■ THE TASK:
Repeat word for word the lines from the top of the records through the line containing "ATOM 1 N N .", and skip the pictures.
==== PROVIDED DATA
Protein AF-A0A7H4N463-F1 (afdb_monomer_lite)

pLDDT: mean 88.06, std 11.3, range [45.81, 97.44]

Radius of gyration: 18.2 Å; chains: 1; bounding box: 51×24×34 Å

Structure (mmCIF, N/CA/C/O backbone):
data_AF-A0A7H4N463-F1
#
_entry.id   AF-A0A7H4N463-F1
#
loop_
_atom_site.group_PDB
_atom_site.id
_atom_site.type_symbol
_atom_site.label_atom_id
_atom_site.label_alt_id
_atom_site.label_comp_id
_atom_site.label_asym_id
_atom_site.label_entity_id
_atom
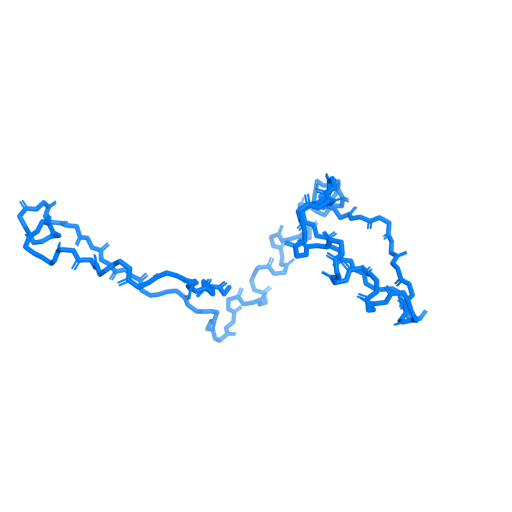_site.label_seq_id
_atom_site.pdbx_PDB_ins_code
_atom_site.Cartn_x
_atom_site.Cartn_y
_atom_site.Cartn_z
_atom_site.occupancy
_
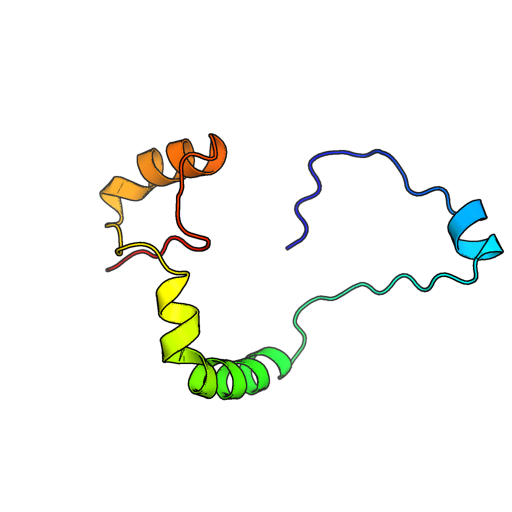atom_site.B_iso_or_equiv
_atom_site.auth_seq_id
_atom_site.auth_comp_id
_atom_site.auth_asym_id
_atom_site.auth_atom_id
_atom_site.pdbx_PDB_model_num
ATOM 1 N N . MET A 1 1 ? -0.611 6.413 0.721 1.00 45.81 1 MET A N 1
ATOM 2 C CA . MET A 1 1 ? -1.215 7.553 -0.000 1.00 45.81 1 MET A CA 1
ATOM 3 C C . MET A 1 1 ? -2.331 7.021 -0.880 1.00 45.81 1 MET A C 1
ATOM 5 O O . MET A 1 1 ? -2.039 6.310 -1.833 1.00 45.81 1 MET A O 1
ATOM 9 N N . GLY A 1 2 ? -3.591 7.289 -0.536 1.00 55.38 2 GLY A N 1
ATOM 10 C CA . GLY A 1 2 ? -4.710 7.016 -1.439 1.00 55.38 2 GLY A CA 1
ATOM 11 C C . GLY A 1 2 ? -4.684 8.042 -2.565 1.00 55.38 2 GLY A C 1
ATOM 12 O O . GLY A 1 2 ? -5.183 9.148 -2.395 1.00 55.38 2 GLY A O 1
ATOM 13 N N . ILE A 1 3 ? -4.026 7.723 -3.679 1.00 55.84 3 ILE A N 1
ATOM 14 C CA . ILE A 1 3 ? -4.052 8.573 -4.871 1.00 55.84 3 ILE A CA 1
ATOM 15 C C . ILE A 1 3 ? -5.333 8.210 -5.621 1.00 55.84 3 ILE A C 1
ATOM 17 O O . ILE A 1 3 ? -5.415 7.189 -6.300 1.00 55.84 3 ILE A O 1
ATOM 21 N N . PHE A 1 4 ? -6.383 8.999 -5.405 1.00 62.53 4 PHE A N 1
ATOM 22 C CA . PHE A 1 4 ? -7.693 8.754 -5.998 1.00 62.53 4 PHE A CA 1
ATOM 23 C C . PHE A 1 4 ? -7.686 9.183 -7.471 1.00 62.53 4 PHE A C 1
ATOM 25 O O . PHE A 1 4 ? -7.627 10.371 -7.774 1.00 62.53 4 PHE A O 1
ATOM 32 N N . HIS A 1 5 ? -7.771 8.223 -8.395 1.00 60.22 5 HIS A N 1
ATOM 33 C CA . HIS A 1 5 ? -7.888 8.504 -9.835 1.00 60.22 5 HIS A CA 1
ATOM 34 C C . HIS A 1 5 ? -9.334 8.685 -10.322 1.00 60.22 5 HIS A C 1
ATOM 36 O O . HIS A 1 5 ? -9.549 9.108 -11.453 1.00 60.22 5 HIS A O 1
ATOM 42 N N . HIS A 1 6 ? -10.332 8.394 -9.483 1.00 60.28 6 HIS A N 1
ATOM 43 C CA . HIS A 1 6 ? -11.746 8.502 -9.839 1.00 60.28 6 HIS A CA 1
ATOM 44 C C . HIS A 1 6 ? -12.531 9.244 -8.759 1.00 60.28 6 HIS A C 1
ATOM 46 O O . HIS A 1 6 ? -12.440 8.922 -7.578 1.00 60.28 6 HIS A O 1
ATOM 52 N N . SER A 1 7 ? -13.349 10.205 -9.187 1.00 63.03 7 SER A N 1
ATOM 53 C CA . SER A 1 7 ? -14.184 11.058 -8.338 1.00 63.03 7 SER A CA 1
ATOM 54 C C . SER A 1 7 ? -15.632 10.573 -8.242 1.00 63.03 7 SER A C 1
ATOM 56 O O . SER A 1 7 ? -16.546 11.387 -8.099 1.00 63.03 7 SER A O 1
ATOM 58 N N . LYS A 1 8 ? -15.887 9.256 -8.332 1.00 68.56 8 LYS A N 1
ATOM 59 C CA . LYS A 1 8 ? -17.218 8.749 -7.966 1.00 68.56 8 LYS A CA 1
ATOM 60 C C . LYS A 1 8 ? -17.420 9.088 -6.492 1.00 68.56 8 LYS A C 1
ATOM 62 O O . LYS A 1 8 ? -16.799 8.482 -5.626 1.00 68.56 8 LYS A O 1
ATOM 67 N N . GLY A 1 9 ? -18.206 10.135 -6.255 1.00 74.50 9 GLY A N 1
ATOM 68 C CA . GLY A 1 9 ? -18.446 10.675 -4.929 1.00 74.50 9 GLY A CA 1
ATOM 69 C C . GLY A 1 9 ? -19.015 9.610 -4.001 1.00 74.50 9 GLY A C 1
ATOM 70 O O . GLY A 1 9 ? -19.641 8.641 -4.435 1.00 74.50 9 GLY A O 1
ATOM 71 N N . LEU A 1 10 ? -18.786 9.801 -2.710 1.00 85.62 10 LEU A N 1
ATOM 72 C CA . LEU A 1 10 ? -19.389 8.981 -1.675 1.00 85.62 10 LEU A CA 1
ATOM 73 C C . LEU A 1 10 ? -20.823 9.464 -1.416 1.00 85.62 10 LEU A C 1
ATOM 75 O O . LEU A 1 10 ? -21.049 10.658 -1.230 1.00 85.62 10 LEU A O 1
ATOM 79 N N . ASP A 1 11 ? -21.786 8.543 -1.386 1.00 90.94 11 ASP A N 1
ATOM 80 C CA . ASP A 1 11 ? -23.165 8.845 -0.989 1.00 90.94 11 ASP A CA 1
ATOM 81 C C . ASP A 1 11 ? -23.241 8.983 0.538 1.00 90.94 11 ASP A C 1
ATOM 83 O O . ASP A 1 11 ? -23.264 7.988 1.267 1.00 90.94 11 ASP A O 1
ATOM 87 N N . LEU A 1 12 ? -23.247 10.226 1.021 1.00 90.44 12 LEU A N 1
ATOM 88 C CA . LEU A 1 12 ? -23.237 10.528 2.452 1.00 90.44 12 LEU A CA 1
ATOM 89 C C . LEU A 1 12 ? -24.519 10.082 3.164 1.00 90.44 12 LEU A C 1
ATOM 91 O O . LEU A 1 12 ? -24.448 9.740 4.342 1.00 90.44 12 LEU A O 1
ATOM 95 N N . ASN A 1 13 ? -25.660 10.006 2.467 1.00 94.31 13 ASN A N 1
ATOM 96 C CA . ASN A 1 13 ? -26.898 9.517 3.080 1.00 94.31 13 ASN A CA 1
========
■ RESPONSE BOX:
Protein AF-A0A7H4N463-F1 (afdb_monomer_lite)

pLDDT: mean 88.06, std 11.3, range [45.81, 97.44]

Radius of gyration: 18.2 Å; chains: 1; bounding box: 51×24×34 Å

Structure (mmCIF, N/CA/C/O backbone):
data_AF-A0A7H4N463-F1
#
_entry.id   AF-A0A7H4N463-F1
#
loop_
_atom_site.group_PDB
_atom_site.id
_atom_site.type_symbol
_atom_site.label_atom_id
_atom_site.label_alt_id
_atom_site.label_comp_id
_atom_site.label_asym_id
_atom_site.label_entity_id
_atom
_site.label_seq_id
_atom_site.pdbx_PDB_ins_code
_atom_site.Cartn_x
_atom_site.Cartn_y
_atom_site.Cartn_z
_atom_site.occupancy
_
atom_site.B_iso_or_equiv
_atom_site.auth_seq_id
_atom_site.auth_comp_id
_atom_site.auth_asym_id
_atom_site.auth_atom_id
_atom_site.pdbx_PDB_model_num
ATOM 1 N N . MET A 1 1 ? -0.611 6.413 0.721 1.00 45.81 1 MET A N 1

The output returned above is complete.